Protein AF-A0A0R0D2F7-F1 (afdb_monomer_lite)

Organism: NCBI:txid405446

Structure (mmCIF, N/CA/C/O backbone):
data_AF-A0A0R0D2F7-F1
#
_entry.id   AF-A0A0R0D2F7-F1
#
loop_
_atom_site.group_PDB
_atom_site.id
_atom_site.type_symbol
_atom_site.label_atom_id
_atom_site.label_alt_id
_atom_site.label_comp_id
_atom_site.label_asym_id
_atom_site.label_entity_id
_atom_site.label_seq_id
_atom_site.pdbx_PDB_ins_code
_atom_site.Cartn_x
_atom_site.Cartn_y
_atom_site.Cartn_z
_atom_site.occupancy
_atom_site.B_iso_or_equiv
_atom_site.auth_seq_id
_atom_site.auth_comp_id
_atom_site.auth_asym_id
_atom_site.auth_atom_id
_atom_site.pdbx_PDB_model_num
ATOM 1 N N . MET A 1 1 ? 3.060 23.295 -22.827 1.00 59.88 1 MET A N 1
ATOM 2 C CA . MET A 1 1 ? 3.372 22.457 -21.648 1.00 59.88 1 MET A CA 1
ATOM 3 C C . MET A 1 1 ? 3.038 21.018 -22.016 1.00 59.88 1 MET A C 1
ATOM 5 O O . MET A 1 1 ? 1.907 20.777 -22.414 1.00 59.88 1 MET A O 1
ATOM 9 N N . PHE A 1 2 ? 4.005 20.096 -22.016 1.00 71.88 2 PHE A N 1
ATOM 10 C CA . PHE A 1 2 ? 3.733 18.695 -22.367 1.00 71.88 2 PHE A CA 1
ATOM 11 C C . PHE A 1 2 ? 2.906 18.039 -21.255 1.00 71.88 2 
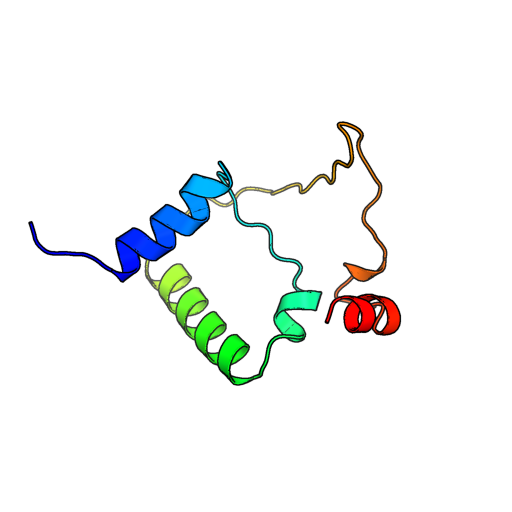PHE A C 1
ATOM 13 O O . PHE A 1 2 ? 3.320 18.058 -20.097 1.00 71.88 2 PHE A O 1
ATOM 20 N N . ARG A 1 3 ? 1.738 17.487 -21.604 1.00 79.94 3 ARG A N 1
ATOM 21 C CA . ARG A 1 3 ? 0.872 16.750 -20.675 1.00 79.94 3 ARG A CA 1
ATOM 22 C C . ARG A 1 3 ? 1.609 15.502 -20.193 1.00 79.94 3 ARG A C 1
ATOM 24 O O . ARG A 1 3 ? 2.133 14.752 -21.015 1.00 79.94 3 ARG A O 1
ATOM 31 N N . ARG A 1 4 ? 1.636 15.271 -18.880 1.00 91.75 4 ARG A N 1
ATOM 32 C CA . ARG A 1 4 ? 2.237 14.078 -18.273 1.00 91.75 4 ARG A CA 1
ATOM 33 C C . ARG A 1 4 ? 1.119 13.236 -17.657 1.00 91.75 4 ARG A C 1
ATOM 35 O O . ARG A 1 4 ? 0.956 13.251 -16.445 1.00 91.75 4 ARG A O 1
ATOM 42 N N . PRO A 1 5 ? 0.341 12.495 -18.464 1.00 91.44 5 PRO A N 1
ATOM 43 C CA . PRO A 1 5 ? -0.895 11.873 -17.991 1.00 91.44 5 PRO A CA 1
ATOM 44 C C . PRO A 1 5 ? -0.687 10.914 -16.810 1.00 91.44 5 PRO A C 1
ATOM 46 O O . PRO A 1 5 ? -1.494 10.919 -15.889 1.00 91.44 5 PRO A O 1
ATOM 49 N N . GLY A 1 6 ? 0.404 10.138 -16.791 1.00 91.50 6 GLY A N 1
ATOM 50 C CA . GLY A 1 6 ? 0.727 9.261 -15.657 1.00 91.50 6 GLY A CA 1
ATOM 51 C C . GLY A 1 6 ? 1.114 10.028 -14.388 1.00 91.50 6 GLY A C 1
ATOM 52 O O . GLY A 1 6 ? 0.688 9.662 -13.297 1.00 91.50 6 GLY A O 1
ATOM 53 N N . TYR A 1 7 ? 1.862 11.128 -14.535 1.00 91.38 7 TYR A N 1
ATOM 54 C CA . TYR A 1 7 ? 2.181 12.027 -13.423 1.00 91.38 7 TYR A CA 1
ATOM 55 C C . TYR A 1 7 ? 0.901 12.636 -12.851 1.00 91.38 7 TYR A C 1
ATOM 57 O O . TYR
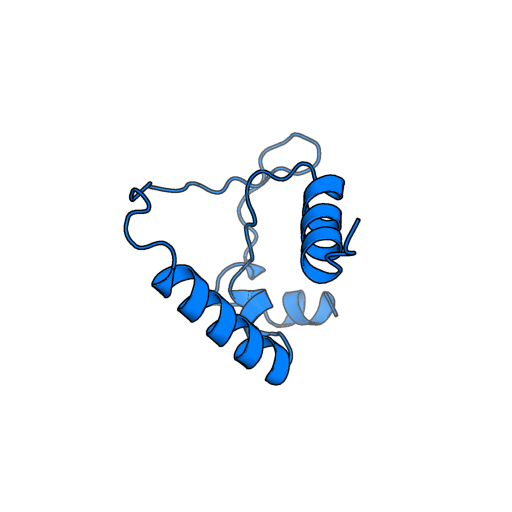 A 1 7 ? 0.678 12.542 -11.651 1.00 91.38 7 TYR A O 1
ATOM 65 N N . ASP A 1 8 ? 0.044 13.186 -13.715 1.00 93.06 8 ASP A N 1
ATOM 66 C CA . ASP A 1 8 ? -1.209 13.835 -13.324 1.00 93.06 8 ASP A CA 1
ATOM 67 C C . ASP A 1 8 ? -2.161 12.844 -12.633 1.00 93.06 8 ASP A C 1
ATOM 69 O O . ASP A 1 8 ? -2.790 13.185 -11.635 1.00 93.06 8 ASP A O 1
ATOM 73 N N . ALA A 1 9 ? -2.236 11.599 -13.121 1.00 91.62 9 ALA A N 1
ATOM 74 C CA . ALA A 1 9 ? -3.058 10.550 -12.522 1.00 91.62 9 ALA A CA 1
ATOM 75 C C . ALA A 1 9 ? -2.565 10.144 -11.122 1.00 91.62 9 ALA A C 1
ATOM 77 O O . ALA A 1 9 ? -3.363 10.087 -10.186 1.00 91.62 9 ALA A O 1
ATOM 78 N N . LEU A 1 10 ? -1.258 9.899 -10.959 1.00 89.94 10 LEU A N 1
ATOM 79 C CA . LEU A 1 10 ? -0.688 9.503 -9.668 1.00 89.94 10 LEU A CA 1
ATOM 80 C C . LEU A 1 10 ? -0.749 10.652 -8.652 1.00 89.94 10 LEU A C 1
ATOM 82 O O . LEU A 1 10 ? -1.142 10.446 -7.505 1.00 89.94 10 LEU A O 1
ATOM 86 N N . TRP A 1 11 ? -0.427 11.876 -9.083 1.00 88.75 11 TRP A N 1
ATOM 87 C CA . TRP A 1 11 ? -0.557 13.074 -8.252 1.00 88.75 11 TRP A CA 1
ATOM 88 C C . TRP A 1 11 ? -1.999 13.350 -7.856 1.00 88.75 11 TRP A C 1
ATOM 90 O O . TRP A 1 11 ? -2.250 13.698 -6.707 1.00 88.75 11 TRP A O 1
ATOM 100 N N . GLY A 1 12 ? -2.949 13.167 -8.774 1.00 88.19 12 GLY A N 1
ATOM 101 C CA . GLY A 1 12 ? -4.370 13.273 -8.467 1.00 88.19 12 GLY A CA 1
ATOM 102 C C . GLY A 1 12 ? -4.791 12.274 -7.391 1.00 88.19 12 GLY A C 1
ATOM 103 O O . GLY A 1 12 ? -5.456 12.655 -6.432 1.00 88.19 12 GLY A O 1
ATOM 104 N N . TRP A 1 13 ? -4.347 11.018 -7.493 1.00 86.31 13 TRP A N 1
ATOM 105 C CA . TRP A 1 13 ? -4.676 9.978 -6.517 1.00 86.31 13 TRP A CA 1
ATOM 106 C C . TRP A 1 13 ? -4.196 10.321 -5.093 1.00 86.31 13 TRP A C 1
ATOM 108 O O . TRP A 1 13 ? -4.977 10.254 -4.143 1.00 86.31 13 TRP A O 1
ATOM 118 N N . PHE A 1 14 ? -2.939 10.750 -4.931 1.00 84.88 14 PHE A N 1
ATOM 119 C CA . PHE A 1 14 ? -2.393 11.137 -3.619 1.00 84.88 14 PHE A CA 1
ATOM 120 C C . PHE A 1 14 ? -2.890 12.505 -3.132 1.00 84.88 14 PHE A C 1
ATOM 122 O O . PHE A 1 14 ? -3.118 12.699 -1.938 1.00 84.88 14 PHE A O 1
ATOM 129 N N . GLY A 1 15 ? -3.093 13.456 -4.044 1.00 78.00 15 GLY A N 1
ATOM 130 C CA . GLY A 1 15 ? -3.557 14.804 -3.717 1.00 78.00 15 GLY A CA 1
ATOM 131 C C . GLY A 1 15 ? -4.956 14.825 -3.102 1.00 78.00 15 GLY A C 1
ATOM 132 O O . GLY A 1 15 ? -5.246 15.684 -2.276 1.00 78.00 15 GLY A O 1
ATOM 133 N N . LEU A 1 16 ? -5.804 13.854 -3.449 1.00 76.62 16 LEU A N 1
ATOM 134 C CA . LEU A 1 16 ? -7.156 13.729 -2.900 1.00 76.62 16 LEU A CA 1
ATOM 135 C C . LEU A 1 16 ? -7.196 13.092 -1.502 1.00 76.62 16 LEU A C 1
ATOM 137 O O . LEU A 1 16 ? -8.186 13.259 -0.794 1.00 76.62 16 LEU A O 1
ATOM 141 N N . SER A 1 17 ? -6.148 12.372 -1.090 1.00 70.62 17 SER A N 1
ATOM 142 C CA . SER A 1 17 ? -6.113 11.664 0.197 1.00 70.62 17 SER A CA 1
ATOM 143 C C . SER A 1 17 ? -5.319 12.392 1.286 1.00 70.62 17 SER A C 1
ATOM 145 O O . SER A 1 17 ? -5.393 11.991 2.447 1.00 70.62 17 SER A O 1
ATOM 147 N N . TYR A 1 18 ? -4.552 13.439 0.935 1.00 72.62 18 TYR A N 1
ATOM 148 C CA . TYR A 1 18 ? -3.530 14.059 1.800 1.00 72.62 18 TYR A CA 1
ATOM 149 C C . TYR A 1 18 ? -2.573 13.031 2.439 1.00 72.62 18 TYR A C 1
ATOM 151 O O . TYR A 1 18 ? -1.946 13.302 3.466 1.00 72.62 18 TYR A O 1
ATOM 159 N N . ALA A 1 19 ? -2.474 11.829 1.865 1.00 73.69 19 ALA A N 1
ATOM 160 C CA . ALA A 1 19 ? -1.755 10.729 2.472 1.00 73.69 19 ALA A CA 1
ATOM 161 C C . ALA A 1 19 ? -0.263 10.847 2.156 1.00 73.69 19 ALA A C 1
ATOM 163 O O . ALA A 1 19 ? 0.152 10.728 1.005 1.00 73.69 19 ALA A O 1
ATOM 164 N N . SER A 1 20 ? 0.561 11.025 3.189 1.00 76.75 20 SER A N 1
ATOM 165 C CA . SER A 1 20 ? 2.024 10.978 3.047 1.00 76.75 20 SER A CA 1
ATOM 166 C C . SER A 1 20 ? 2.562 9.553 2.859 1.00 76.75 20 SER A C 1
ATOM 168 O O . SER A 1 20 ? 3.734 9.384 2.541 1.00 76.75 20 SER A O 1
ATOM 170 N N . TRP A 1 21 ? 1.725 8.533 3.082 1.00 81.69 21 TRP A N 1
ATOM 171 C CA . TRP A 1 21 ? 2.078 7.114 3.031 1.00 81.69 21 TRP A CA 1
ATOM 172 C C . TRP A 1 21 ? 0.927 6.290 2.453 1.00 81.69 21 TRP A C 1
ATOM 174 O O . TRP A 1 21 ? -0.238 6.610 2.686 1.00 81.69 21 TRP A O 1
ATOM 184 N N . LEU A 1 22 ? 1.257 5.196 1.761 1.00 87.75 22 LEU A N 1
ATOM 185 C CA . LEU A 1 22 ? 0.291 4.245 1.208 1.00 87.75 22 LEU A CA 1
ATOM 186 C C . LEU A 1 22 ? 0.390 2.880 1.914 1.00 87.75 22 LEU A C 1
ATOM 188 O O . LEU A 1 22 ? 1.160 2.022 1.483 1.00 87.75 22 LEU A O 1
ATOM 192 N N . PRO A 1 23 ? -0.363 2.649 3.002 1.00 87.50 23 PRO A N 1
ATOM 193 C CA . PRO A 1 23 ? -0.474 1.326 3.601 1.00 87.50 23 PRO A CA 1
ATOM 194 C C . PRO A 1 23 ? -1.486 0.469 2.822 1.00 87.50 23 PRO A C 1
ATOM 196 O O . PRO A 1 23 ? -2.672 0.790 2.778 1.00 87.50 23 PRO A O 1
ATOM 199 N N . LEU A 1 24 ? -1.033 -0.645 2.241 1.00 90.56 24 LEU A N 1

### TASK PROMPT
Output exactly one stretch of the listing: from the line containing "ATOM 104 N N" through the line containing "ATOM 149 C C", both end lines included.

### EXERCISE OUTPUT
ATOM 104 N N . TRP A 1 13 ? -4.347 11.018 -7.493 1.00 86.31 13 TRP A N 1
ATOM 105 C CA . TRP A 1 13 ? -4.676 9.978 -6.517 1.00 86.31 13 TRP A CA 1
ATOM 106 C C . TRP A 1 13 ? -4.196 10.321 -5.093 1.00 86.31 13 TRP A C 1
ATOM 108 O O . TRP A 1 13 ? -4.977 10.254 -4.143 1.00 86.31 13 TRP A O 1
ATOM 118 N N . PHE A 1 14 ? -2.939 10.750 -4.931 1.00 84.88 14 PHE A N 1
ATOM 119 C CA . PHE A 1 14 ? -2.393 11.137 -3.619 1.00 84.88 14 PHE A CA 1
ATOM 120 C C . PHE A 1 14 ? -2.890 12.505 -3.132 1.00 84.88 14 PHE A C 1
ATOM 122 O O . PHE A 1 14 ? -3.118 12.699 -1.938 1.00 84.88 14 PHE A O 1
ATOM 129 N N . GLY A 1 15 ? -3.093 13.456 -4.044 1.00 78.00 15 GLY A N 1
ATOM 130 C CA . GLY A 1 15 ? -3.557 14.804 -3.717 1.00 78.00 15 GLY A CA 1
ATOM 131 C C . GLY A 1 15 ? -4.956 14.825 -3.102 1.00 78.00 15 GLY A C 1
ATOM 132 O O . GLY A 1 15 ? -5.246 15.684 -2.276 1.00 78.00 15 GLY A O 1
ATOM 133 N N . LEU A 1 16 ? -5.804 13.854 -3.449 1.00 76.62 16 LEU A N 1
ATOM 134 C CA . LEU A 1 16 ? -7.156 13.729 -2.900 1.00 76.62 16 LEU A CA 1
ATOM 135 C C . LEU A 1 16 ? -7.196 13.092 -1.502 1.00 76.62 16 LEU A C 1
ATOM 137 O O . LEU A 1 16 ? -8.186 13.259 -0.794 1.00 76.62 16 LEU A O 1
ATOM 141 N N . SER A 1 17 ? -6.148 12.372 -1.090 1.00 70.62 17 SER A N 1
ATOM 142 C CA . SER A 1 17 ? -6.113 11.664 0.197 1.00 70.62 17 SER A CA 1
ATOM 143 C C . SER A 1 17 ? -5.319 12.392 1.286 1.00 70.62 17 SER A C 1
ATOM 145 O O . SER A 1 17 ? -5.393 11.991 2.447 1.00 70.62 17 SER A O 1
ATOM 147 N N . TYR A 1 18 ? -4.552 13.439 0.935 1.00 72.62 18 TYR A N 1
ATOM 148 C CA . TYR A 1 18 ? -3.530 14.059 1.800 1.00 72.62 18 TYR A CA 1
ATOM 149 C C . TYR A 1 18 ? -2.573 13.031 2.439 1.00 72.62 18 TYR A C 1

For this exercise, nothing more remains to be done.